Noetherian rings and modules A ring is left-Noetherian if every left ideal of R is finitely generated. Suppose R is a left-Noetherian ring and M is a finitely generated R-module. Show that M is a Noetherian R-module.
I'm thinking we want to proceed by contradiction and try to produce an infinitely generated ideal, but I'm having trouble coming up with what such an ideal will look like.
 A: If $\{x_i\mid 1\leq i\leq n\}$ is a set of generators for $M$, then the obvious map $\phi$ from $R^n$ to $M$ is a surjection. Since $R^n$ is a Noetherian left module, so is $R^n/\ker(\phi)\cong M$.
A: Let $N$ be an $A$-submodule of $M$.
It suffices to prove that $N$ is finitely generated.

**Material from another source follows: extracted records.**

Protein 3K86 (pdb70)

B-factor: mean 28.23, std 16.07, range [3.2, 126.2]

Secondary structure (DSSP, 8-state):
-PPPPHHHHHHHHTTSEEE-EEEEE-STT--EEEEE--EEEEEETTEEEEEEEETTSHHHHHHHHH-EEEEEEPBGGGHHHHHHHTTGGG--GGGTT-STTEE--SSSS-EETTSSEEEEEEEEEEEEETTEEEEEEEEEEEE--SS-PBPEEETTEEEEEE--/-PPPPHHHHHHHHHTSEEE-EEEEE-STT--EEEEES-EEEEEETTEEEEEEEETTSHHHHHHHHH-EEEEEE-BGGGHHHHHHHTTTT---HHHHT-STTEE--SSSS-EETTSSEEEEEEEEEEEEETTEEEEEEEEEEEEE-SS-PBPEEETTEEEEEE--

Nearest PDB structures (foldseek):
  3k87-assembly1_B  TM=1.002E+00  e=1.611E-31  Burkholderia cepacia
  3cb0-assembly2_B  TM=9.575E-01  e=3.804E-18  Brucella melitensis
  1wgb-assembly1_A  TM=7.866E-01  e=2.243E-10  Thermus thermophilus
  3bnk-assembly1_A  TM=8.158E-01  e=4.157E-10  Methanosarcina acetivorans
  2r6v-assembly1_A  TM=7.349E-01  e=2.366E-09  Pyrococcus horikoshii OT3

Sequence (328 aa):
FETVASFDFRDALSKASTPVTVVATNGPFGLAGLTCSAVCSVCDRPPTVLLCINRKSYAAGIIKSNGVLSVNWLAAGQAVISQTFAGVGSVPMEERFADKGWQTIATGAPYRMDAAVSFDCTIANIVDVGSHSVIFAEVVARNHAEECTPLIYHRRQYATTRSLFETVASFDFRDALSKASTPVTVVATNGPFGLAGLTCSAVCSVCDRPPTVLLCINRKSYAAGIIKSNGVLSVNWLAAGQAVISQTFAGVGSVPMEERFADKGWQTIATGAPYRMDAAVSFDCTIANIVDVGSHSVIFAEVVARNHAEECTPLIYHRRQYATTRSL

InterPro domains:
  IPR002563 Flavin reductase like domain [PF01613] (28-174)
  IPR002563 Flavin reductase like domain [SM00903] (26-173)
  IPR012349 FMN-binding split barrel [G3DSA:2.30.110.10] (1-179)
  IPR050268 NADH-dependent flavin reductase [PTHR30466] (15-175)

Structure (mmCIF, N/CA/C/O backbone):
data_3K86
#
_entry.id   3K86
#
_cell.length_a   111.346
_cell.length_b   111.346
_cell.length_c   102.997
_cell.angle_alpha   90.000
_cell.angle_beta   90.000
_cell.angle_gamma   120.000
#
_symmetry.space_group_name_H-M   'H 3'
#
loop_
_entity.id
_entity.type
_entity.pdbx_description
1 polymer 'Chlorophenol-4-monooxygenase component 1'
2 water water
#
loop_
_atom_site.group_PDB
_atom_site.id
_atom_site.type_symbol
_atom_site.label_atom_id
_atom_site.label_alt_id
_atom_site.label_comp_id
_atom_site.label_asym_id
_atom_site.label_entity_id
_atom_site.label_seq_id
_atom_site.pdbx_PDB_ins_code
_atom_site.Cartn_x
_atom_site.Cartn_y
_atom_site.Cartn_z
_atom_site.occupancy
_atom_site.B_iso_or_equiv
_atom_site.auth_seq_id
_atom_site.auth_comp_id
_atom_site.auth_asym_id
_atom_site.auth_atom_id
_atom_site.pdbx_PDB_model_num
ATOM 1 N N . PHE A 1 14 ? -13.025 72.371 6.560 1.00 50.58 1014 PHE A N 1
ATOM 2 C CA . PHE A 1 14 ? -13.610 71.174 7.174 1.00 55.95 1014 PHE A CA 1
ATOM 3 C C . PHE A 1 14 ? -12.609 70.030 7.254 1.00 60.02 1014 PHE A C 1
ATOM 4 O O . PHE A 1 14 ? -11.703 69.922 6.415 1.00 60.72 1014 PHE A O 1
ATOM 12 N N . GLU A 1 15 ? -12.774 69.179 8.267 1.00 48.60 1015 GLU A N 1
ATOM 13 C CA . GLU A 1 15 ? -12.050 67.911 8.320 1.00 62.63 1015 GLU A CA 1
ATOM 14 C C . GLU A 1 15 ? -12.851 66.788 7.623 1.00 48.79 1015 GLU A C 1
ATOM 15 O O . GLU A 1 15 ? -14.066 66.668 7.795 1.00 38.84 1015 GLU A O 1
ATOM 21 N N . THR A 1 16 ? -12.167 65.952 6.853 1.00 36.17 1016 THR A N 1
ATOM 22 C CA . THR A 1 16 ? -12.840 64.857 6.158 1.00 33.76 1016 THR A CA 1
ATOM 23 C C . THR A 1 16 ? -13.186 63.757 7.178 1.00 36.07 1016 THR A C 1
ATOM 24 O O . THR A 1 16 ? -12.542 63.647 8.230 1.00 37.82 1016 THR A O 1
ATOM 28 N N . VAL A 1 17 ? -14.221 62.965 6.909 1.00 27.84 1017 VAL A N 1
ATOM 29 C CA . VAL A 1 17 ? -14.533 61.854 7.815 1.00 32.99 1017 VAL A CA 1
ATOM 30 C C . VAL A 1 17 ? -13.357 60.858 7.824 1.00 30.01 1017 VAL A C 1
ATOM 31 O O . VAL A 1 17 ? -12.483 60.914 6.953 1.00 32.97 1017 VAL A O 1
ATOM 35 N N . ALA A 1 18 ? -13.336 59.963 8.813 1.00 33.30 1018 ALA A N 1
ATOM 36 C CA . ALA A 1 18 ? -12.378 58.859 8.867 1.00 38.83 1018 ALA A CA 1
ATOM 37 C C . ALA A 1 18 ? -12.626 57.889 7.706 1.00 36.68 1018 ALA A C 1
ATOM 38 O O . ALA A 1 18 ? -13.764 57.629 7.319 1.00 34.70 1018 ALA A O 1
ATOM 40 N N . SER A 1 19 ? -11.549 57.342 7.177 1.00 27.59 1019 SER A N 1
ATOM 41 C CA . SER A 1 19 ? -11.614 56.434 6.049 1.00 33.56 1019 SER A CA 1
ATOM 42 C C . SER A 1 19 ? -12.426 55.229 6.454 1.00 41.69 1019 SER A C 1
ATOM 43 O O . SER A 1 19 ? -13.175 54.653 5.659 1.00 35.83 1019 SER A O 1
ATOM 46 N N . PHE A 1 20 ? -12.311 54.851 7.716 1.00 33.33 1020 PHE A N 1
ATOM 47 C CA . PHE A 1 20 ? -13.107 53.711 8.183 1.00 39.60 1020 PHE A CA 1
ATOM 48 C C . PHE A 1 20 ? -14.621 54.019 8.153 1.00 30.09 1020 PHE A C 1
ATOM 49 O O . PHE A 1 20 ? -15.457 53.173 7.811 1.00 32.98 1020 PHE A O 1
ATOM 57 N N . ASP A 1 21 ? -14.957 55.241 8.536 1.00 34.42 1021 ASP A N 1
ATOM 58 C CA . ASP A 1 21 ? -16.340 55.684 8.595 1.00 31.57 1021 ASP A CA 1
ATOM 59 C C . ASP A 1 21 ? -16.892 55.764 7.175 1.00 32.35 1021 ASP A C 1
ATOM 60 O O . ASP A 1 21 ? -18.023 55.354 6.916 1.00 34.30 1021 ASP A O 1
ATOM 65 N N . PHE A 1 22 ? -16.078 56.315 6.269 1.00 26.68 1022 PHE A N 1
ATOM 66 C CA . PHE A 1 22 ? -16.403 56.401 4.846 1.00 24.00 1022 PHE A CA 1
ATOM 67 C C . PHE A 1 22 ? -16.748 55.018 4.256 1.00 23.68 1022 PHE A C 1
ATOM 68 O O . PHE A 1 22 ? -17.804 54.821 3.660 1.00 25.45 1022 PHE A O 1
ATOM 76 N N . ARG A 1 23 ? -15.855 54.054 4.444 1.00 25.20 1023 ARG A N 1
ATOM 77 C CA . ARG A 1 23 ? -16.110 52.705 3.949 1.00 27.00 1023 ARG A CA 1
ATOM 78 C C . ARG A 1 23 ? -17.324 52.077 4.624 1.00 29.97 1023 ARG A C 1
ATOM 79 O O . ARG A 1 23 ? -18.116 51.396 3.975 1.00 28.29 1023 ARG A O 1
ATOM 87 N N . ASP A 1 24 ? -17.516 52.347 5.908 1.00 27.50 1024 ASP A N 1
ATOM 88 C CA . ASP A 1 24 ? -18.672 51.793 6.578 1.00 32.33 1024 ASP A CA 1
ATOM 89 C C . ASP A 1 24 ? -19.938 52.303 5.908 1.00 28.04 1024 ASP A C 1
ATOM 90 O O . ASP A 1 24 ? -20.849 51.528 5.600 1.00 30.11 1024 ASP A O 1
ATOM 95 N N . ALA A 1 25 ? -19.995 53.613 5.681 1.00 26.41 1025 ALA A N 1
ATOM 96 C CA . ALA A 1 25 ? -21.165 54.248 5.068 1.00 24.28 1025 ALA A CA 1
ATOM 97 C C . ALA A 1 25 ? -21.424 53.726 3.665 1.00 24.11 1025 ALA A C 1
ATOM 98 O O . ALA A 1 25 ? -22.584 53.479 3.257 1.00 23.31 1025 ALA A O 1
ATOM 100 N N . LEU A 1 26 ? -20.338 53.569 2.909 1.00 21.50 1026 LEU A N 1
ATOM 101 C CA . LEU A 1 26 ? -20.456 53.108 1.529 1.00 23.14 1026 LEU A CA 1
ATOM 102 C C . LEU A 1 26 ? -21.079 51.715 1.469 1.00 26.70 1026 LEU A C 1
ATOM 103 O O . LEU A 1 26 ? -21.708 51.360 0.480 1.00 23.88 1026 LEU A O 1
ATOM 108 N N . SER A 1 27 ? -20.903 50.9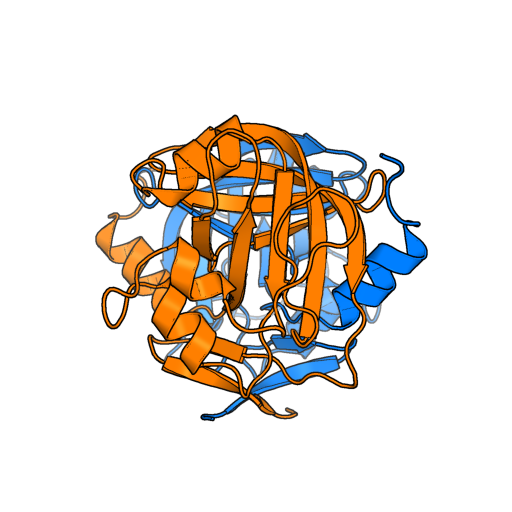14 2.518 1.00 25.44 1027 SER A N 1
ATOM 109 C CA . SER A 1 27 ? -21.506 49.573 2.505 1.00 31.31 1027 SER A CA 1
ATOM 110 C C . SER A 1 27 ? -23.031 49.660 2.578 1.00 30.30 1027 SER A C 1
ATOM 111 O O . SER A 1 27 ? -23.731 48.714 2.232 1.00 29.10 1027 SER A O 1
ATOM 114 N N . LYS A 1 28 ? -23.549 50.813 2.997 1.00 23.18 1028 LYS A N 1
ATOM 115 C CA . LYS A 1 28 ? -25.012 51.008 3.072 1.00 25.70 1028 LYS A CA 1
ATOM 116 C C . LYS A 1 28 ? -25.590 51.555 1.773 1.00 21.41 1028 LYS A C 1
ATOM 117 O O . LYS A 1 28 ? -26.809 51.559 1.568 1.00 22.97 1028 LYS A O 1
ATOM 123 N N . ALA A 1 29 ? -24.719 52.029 0.879 1.00 22.11 1029 ALA A N 1
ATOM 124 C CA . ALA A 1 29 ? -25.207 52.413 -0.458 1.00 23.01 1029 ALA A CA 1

We prove this by induction on the number of generators of $M$.
Suppose $M = Ax_1 + \cdots + Ax_n$.
If $n = 1$, $M$ is isomorphic to $A/I$, where $I$ is a left ideal of $A$.

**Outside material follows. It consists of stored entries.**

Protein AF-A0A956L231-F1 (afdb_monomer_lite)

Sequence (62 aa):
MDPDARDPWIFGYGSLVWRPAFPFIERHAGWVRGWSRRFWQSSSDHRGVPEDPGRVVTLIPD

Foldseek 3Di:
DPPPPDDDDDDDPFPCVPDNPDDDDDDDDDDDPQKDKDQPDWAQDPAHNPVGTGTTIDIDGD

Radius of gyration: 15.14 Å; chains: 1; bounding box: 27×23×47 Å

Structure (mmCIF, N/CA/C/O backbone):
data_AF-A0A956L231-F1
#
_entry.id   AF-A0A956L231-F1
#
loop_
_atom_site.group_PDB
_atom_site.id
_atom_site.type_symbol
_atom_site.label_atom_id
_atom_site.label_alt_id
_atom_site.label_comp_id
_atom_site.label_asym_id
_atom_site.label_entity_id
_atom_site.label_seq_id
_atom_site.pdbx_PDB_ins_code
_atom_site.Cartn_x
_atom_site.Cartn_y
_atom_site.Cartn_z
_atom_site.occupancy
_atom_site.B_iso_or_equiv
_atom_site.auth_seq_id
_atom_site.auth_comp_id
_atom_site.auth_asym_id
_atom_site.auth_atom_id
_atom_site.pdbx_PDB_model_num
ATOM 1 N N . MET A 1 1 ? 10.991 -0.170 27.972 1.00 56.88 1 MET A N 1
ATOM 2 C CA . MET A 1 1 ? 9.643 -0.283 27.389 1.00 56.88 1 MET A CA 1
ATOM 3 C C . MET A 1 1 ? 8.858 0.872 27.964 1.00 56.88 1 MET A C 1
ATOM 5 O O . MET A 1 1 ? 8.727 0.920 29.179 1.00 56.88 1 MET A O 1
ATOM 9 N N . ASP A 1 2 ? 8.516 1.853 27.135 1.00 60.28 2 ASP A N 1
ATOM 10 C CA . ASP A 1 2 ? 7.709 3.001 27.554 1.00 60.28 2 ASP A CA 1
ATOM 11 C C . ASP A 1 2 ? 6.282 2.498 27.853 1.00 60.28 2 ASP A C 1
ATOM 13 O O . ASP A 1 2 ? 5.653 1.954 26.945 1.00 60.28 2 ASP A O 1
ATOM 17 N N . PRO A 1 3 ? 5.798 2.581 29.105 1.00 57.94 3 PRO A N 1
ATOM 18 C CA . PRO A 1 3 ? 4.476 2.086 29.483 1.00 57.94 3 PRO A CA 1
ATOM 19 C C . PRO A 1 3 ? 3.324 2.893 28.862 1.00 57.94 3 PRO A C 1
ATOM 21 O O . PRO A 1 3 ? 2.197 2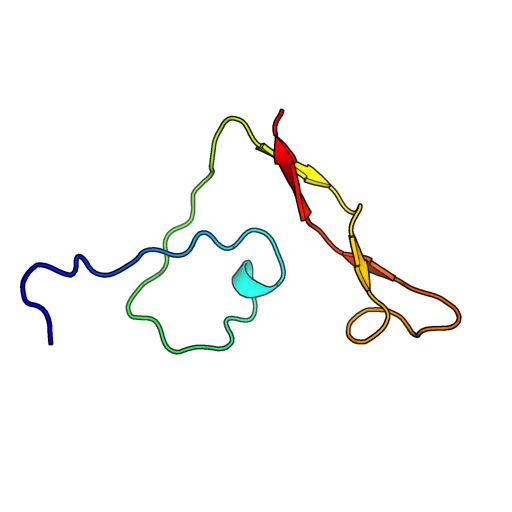.403 28.854 1.00 57.94 3 PRO A O 1
ATOM 24 N N . ASP A 1 4 ? 3.602 4.084 28.318 1.00 66.94 4 ASP A N 1
ATOM 25 C CA . ASP A 1 4 ? 2.629 4.934 27.625 1.00 66.94 4 ASP A CA 1
ATOM 26 C C . ASP A 1 4 ? 2.691 4.785 26.096 1.00 66.94 4 ASP A C 1
ATOM 28 O O . ASP A 1 4 ? 1.845 5.332 25.373 1.00 66.94 4 ASP A O 1
ATOM 32 N N . ALA A 1 5 ? 3.656 4.015 25.577 1.00 66.00 5 ALA A N 1
ATOM 33 C CA . ALA A 1 5 ? 3.720 3.681 24.164 1.00 66.00 5 ALA A CA 1
ATOM 34 C C . ALA A 1 5 ? 2.563 2.739 23.821 1.00 66.00 5 ALA A C 1
ATOM 36 O O . ALA A 1 5 ? 2.665 1.520 23.938 1.00 66.00 5 ALA A O 1
ATOM 37 N N . ARG A 1 6 ? 1.439 3.321 23.391 1.00 73.94 6 ARG A N 1
ATOM 38 C CA . ARG A 1 6 ? 0.346 2.574 22.759 1.00 73.94 6 ARG A CA 1
ATOM 39 C C . ARG A 1 6 ? 0.933 1.701 21.654 1.00 73.94 6 ARG A C 1
ATOM 41 O O . ARG A 1 6 ? 1.679 2.213 20.817 1.00 73.94 6 ARG A O 1
ATOM 48 N N . ASP A 1 7 ? 0.551 0.428 21.628 1.00 82.50 7 ASP A N 1
ATOM 49 C CA . ASP A 1 7 ? 0.959 -0.491 20.568 1.00 82.50 7 ASP A CA 1
ATOM 50 C C . ASP A 1 7 ? 0.605 0.115 19.194 1.00 82.50 7 ASP A C 1
ATOM 52 O O . ASP A 1 7 ? -0.570 0.402 18.924 1.00 82.50 7 ASP A O 1
ATOM 56 N N . PRO A 1 8 ? 1.599 0.391 18.328 1.00 88.56 8 PRO A N 1
ATOM 57 C CA . PRO A 1 8 ? 1.354 1.117 17.094 1.00 88.56 8 PRO A CA 1
ATOM 58 C C . PRO A 1 8 ? 0.651 0.223 16.070 1.00 88.56 8 PRO A C 1
ATOM 60 O O . PRO A 1 8 ? 1.121 -0.862 15.728 1.00 88.56 8 PRO A O 1
ATOM 63 N N . TRP A 1 9 ? -0.447 0.723 15.508 1.00 92.81 9 TRP A N 1
ATOM 64 C CA . TRP A 1 9 ? -1.117 0.101 14.368 1.00 92.81 9 TRP A CA 1
ATOM 65 C C . TRP A 1 9 ? -0.517 0.594 13.052 1.00 92.81 9 TRP A C 1
ATOM 67 O O . TRP A 1 9 ? -0.352 1.795 12.843 1.00 92.81 9 TRP A O 1
ATOM 77 N N . ILE A 1 10 ? -0.247 -0.331 12.128 1.00 94.94 10 ILE A N 1
ATOM 78 C CA . ILE A 1 10 ? 0.232 -0.021 10.775 1.00 94.94 10 ILE A CA 1
ATOM 79 C C . ILE A 1 10 ? -0.873 -0.345 9.769 1.00 94.94 10 ILE A C 1
ATOM 81 O O . ILE A 1 10 ? -1.320 -1.487 9.665 1.00 94.94 10 ILE A O 1
ATOM 85 N N . PHE A 1 11 ? -1.288 0.646 8.977 1.00 96.62 11 PHE A N 1
ATOM 86 C CA . PHE A 1 11 ? -2.246 0.434 7.893 1.00 96.62 11 PHE A CA 1
ATOM 87 C C . PHE A 1 11 ? -1.540 -0.044 6.615 1.00 96.62 11 PHE A C 1
ATOM 89 O O . PHE A 1 11 ? -0.865 0.720 5.925 1.00 96.62 11 PHE A O 1
ATOM 96 N N . GLY A 1 12 ? -1.703 -1.324 6.278 1.00 97.38 12 GLY A N 1
ATOM 97 C CA . GLY A 1 12 ? -1.173 -1.900 5.042 1.00 97.38 12 GLY A CA 1
ATOM 98 C C . GLY A 1 12 ? -2.067 -1.605 3.835 1.00 97.38 12 GLY A C 1
ATOM 99 O O . GLY A 1 12 ? -3.179 -2.113 3.755 1.00 97.38 12 GLY A O 1
ATOM 100 N N . TYR A 1 13 ? -1.564 -0.851 2.852 1.00 97.62 13 TYR A N 1
ATOM 101 C CA . TYR A 1 13 ? -2.300 -0.526 1.615 1.00 97.62 13 TYR A CA 1
ATOM 102 C C . TYR A 1 13 ? -1.700 -1.141 0.337 1.00 97.62 13 TYR A C 1
ATOM 104 O O . TYR A 1 13 ? -2.329 -1.083 -0.724 1.00 97.62 13 TYR A O 1
ATOM 112 N N . GLY A 1 14 ? -0.509 -1.742 0.435 1.00 97.75 14 GLY A N 1
ATOM 113 C CA . GLY A 1 14 ? 0.219 -2.392 -0.660 1.00 97.75 14 GLY A CA 1
ATOM 114 C C . GLY A 1 14 ? 0.641 -3.824 -0.328 1.00 97.75 14 GLY A C 1
ATOM 115 O O . GLY A 1 14 ? -0.160 -4.622 0.152 1.00 97.75 14 GLY A O 1
ATOM 116 N N . SER A 1 15 ? 1.912 -4.158 -0.557 1.00 97.38 15 SER A N 1
ATOM 117 C CA . SER A 1 15 ? 2.464 -5.502 -0.310 1.00 97.38 15 SER A CA 1
ATOM 118 C C . SER A 1 15 ? 2.385 -5.962 1.151 1.00 97.38 15 SER A C 1
ATOM 120 O O . SER A 1 15 ? 2.524 -7.149 1.413 1.00 97.38 15 SER A O 1
ATOM 122 N N . LEU A 1 16 ? 2.123 -5.080 2.112 1.00 96.88 16 LEU A N 1
ATOM 123 C CA . LEU A 1 16 ? 1.902 -5.492 3.500 1.00 96.88 16 LEU A CA 1
ATOM 124 C C . LEU A 1 16 ? 0.580 -6.247 3.700 1.00 96.88 16 LEU A C 1
ATOM 126 O O . LEU A 1 16 ? 0.472 -7.014 4.647 1.00 96.88 16 LEU A O 1
ATOM 130 N N . VAL A 1 17 ? -0.399 -6.101 2.797 1.00 96.50 17 VAL A N 1
ATOM 131 C CA . VAL A 1 17 ? -1.699 -6.792 2.906 1.00 96.50 17 VAL A CA 1
ATOM 132 C C . VAL A 1 17 ? -1.544 -8.320 2.861 1.00 96.50 17 VAL A C 1
ATOM 134 O O . VAL A 1 17 ? -2.228 -9.035 3.590 1.00 96.50 17 VAL A O 1
ATOM 137 N N . TRP A 1 18 ? -0.638 -8.826 2.019 1.00 95.19 18 TRP A N 1
ATOM 138 C CA . TRP A 1 18 ? -0.398 -10.267 1.812 1.00 95.19 18 TRP A CA 1
ATOM 139 C C . TRP A 1 18 ? 0.983 -10.762 2.274 1.00 95.19 18 TRP A C 1
ATOM 141 O O . TRP A 1 18 ? 1.161 -11.963 2.449 1.00 95.19 18 TRP A O 1
ATOM 151 N N . ARG A 1 19 ? 1.968 -9.871 2.466 1.00 95.62 19 ARG A N 1
ATOM 152 C CA . ARG A 1 19 ? 3.354 -10.235 2.791 1.00 95.62 19 ARG A CA 1
ATOM 153 C C . ARG A 1 19 ? 3.980 -9.237 3.777 1.00 95.62 19 ARG A C 1
ATOM 155 O O . ARG A 1 19 ? 4.826 -8.435 3.374 1.00 95.62 19 ARG A O 1
ATOM 162 N N . PRO A 1 20 ? 3.565 -9.265 5.056 1.00 94.56 20 PRO A N 1
ATOM 163 C CA . PRO A 1 20 ? 4.223 -8.506 6.114 1.00 94.56 20 PRO A CA 1
ATOM 164 C C . PRO A 1 20 ? 5.692 -8.925 6.244 1.00 94.56 20 PRO A C 1
ATOM 166 O O . PRO A 1 20 ? 6.007 -10.111 6.181 1.00 94.56 20 PRO A O 1
ATOM 169 N N . ALA A 1 21 ? 6.585 -7.954 6.422 1.00 92.56 21 ALA A N 1
ATOM 170 C CA . ALA A 1 21 ? 8.025 -8.185 6.586 1.00 92.56 21 ALA A CA 1
ATOM 171 C C . ALA A 1 21 ? 8.485 -8.041 8.051 1.00 92.56 21 ALA A C 1
ATOM 173 O O . ALA A 1 21 ? 9.665 -7.838 8.315 1.00 92.56 21 ALA A O 1
ATOM 174 N N . PHE A 1 22 ? 7.547 -8.105 8.9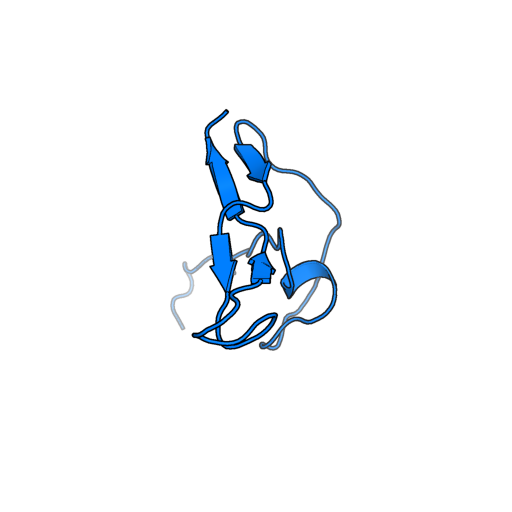99 1.00 94.06 22 PHE A N 1
ATOM 175 C CA . PHE A 1 22 ? 7.789 -7.964 10.432 1.00 94.06 22 PHE A CA 1
ATOM 176 C C . PHE A 1 22 ? 6.774 -8.797 11.239 1.00 94.06 22 PHE A C 1
ATOM 178 O O . PHE A 1 22 ? 5.663 -9.032 10.749 1.00 94.06 22 PHE A O 1
ATOM 185 N N . PRO A 1 23 ? 7.126 -9.251 12.458 1.00 94.44 23 PRO A N 1
ATOM 186 C CA . PRO A 1 23 ? 6.185 -9.907 13.364 1.00 94.44 23 PRO A CA 1
ATOM 187 C C . PRO A 1 23 ? 5.067 -8.952 13.792 1.00 94.44 23 PRO A C 1
ATOM 189 O O . PRO A 1 23 ? 5.318 -7.778 14.054 1.00 94.44 23 PRO A O 1
ATOM 192 N N . PHE A 1 24 ? 3.842 -9.456 13.901 1.00 94.12 24 PHE A N 1
ATOM 193 C CA . PHE A 1 24 ? 2.687 -8.706 14.391 1.00 94.12 24 PHE A CA 1
ATOM 194 C C . PHE A 1 24 ? 1.803 -9.618 15.248 1.00 94.12 24 PHE A C 1
ATOM 196 O O . PHE A 1 24 ? 1.843 -10.839 15.097 1.00 94.12 24 PHE A O 1
ATOM 203 N N . ILE A 1 25 ? 1.021 -9.023 16.149 1.00 95.44 25 ILE A N 1
ATOM 204 C CA . ILE A 1 25 ? 0.169 -9.758 17.098 1.00 95.44 25 ILE A CA 1
ATOM 205 C C . ILE A 1 25 ? -1.192 -10.072 16.468 1.00 95.44 25 ILE A C 1
ATOM 207 O O . ILE A 1 25 ? -1.698 -11.185 16.591 1.00 95.44 25 ILE A O 1
ATOM 211 N N . GLU A 1 26 ? -1.770 -9.110 15.749 1.00 94.94 26 GLU A N 1
ATOM 212 C CA . GLU A 1 26 ? -3.079 -9.254 15.117 1.00 94.94 26 GLU A CA 1
ATOM 213 C C . GLU A 1 26 ? -3.228 -8.406 13.845 1.00 94.94 26 GLU A C 1
ATOM 215 O O . GLU A 1 26 ? -2.460 -7.476 13.590 1.00 94.94 26 GLU A O 1
ATOM 220 N N . ARG A 1 27 ? -4.226 -8.748 13.021 1.00 95.62 27 ARG A N 1
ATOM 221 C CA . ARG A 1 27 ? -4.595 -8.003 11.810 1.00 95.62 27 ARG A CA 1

Hence $N$ is finitely generated.
Suppose $n > 1$.
Let $L = Ax_1 + \cdots + Ax_{n-1}$.
There exists the following exact sequence
$$0 \rightarrow N \cap L \rightarrow N \rightarrow M/L.$$
By the induction hypothesis, $N \cap L$ is finitely generated.
Since $M/L$ is generated by the image of $x_n$, the image of $N \rightarrow M/L$ is finitely generated.
Hence $N$ is finitely generated by the following lemma.
Lemma
Let $A$ be a ring.
Let $M$ be an $A$-module.
Let $N$ be an $A$-submodule of $M$.
Suppose $N$ and $M/N$ are finitely generated.
Then $M$ is also finitely generated.
Proof:
Suppose $N$ is generated by $x_1,\dots,x_n$ and $M/N$ is generated by $y_1$ mod $N,\dots,y_m$ mod $N$.
Let $x \in M$.
Then there exist $b_1,\dots,b_m \in A$ such that $x \equiv b_1y_1 + \cdots + b_my_m$ (mod $N$).
Hence there exist $a_1,\dots,a_n \in A$ such that $x - (b_1y_1 + \cdots + b_my_m) = a_1x_1 + \cdots + a_nx_n$.
Hence $M$ is generated by $x_1,\dots,x_n, y_1,\dots,y_m$.
QED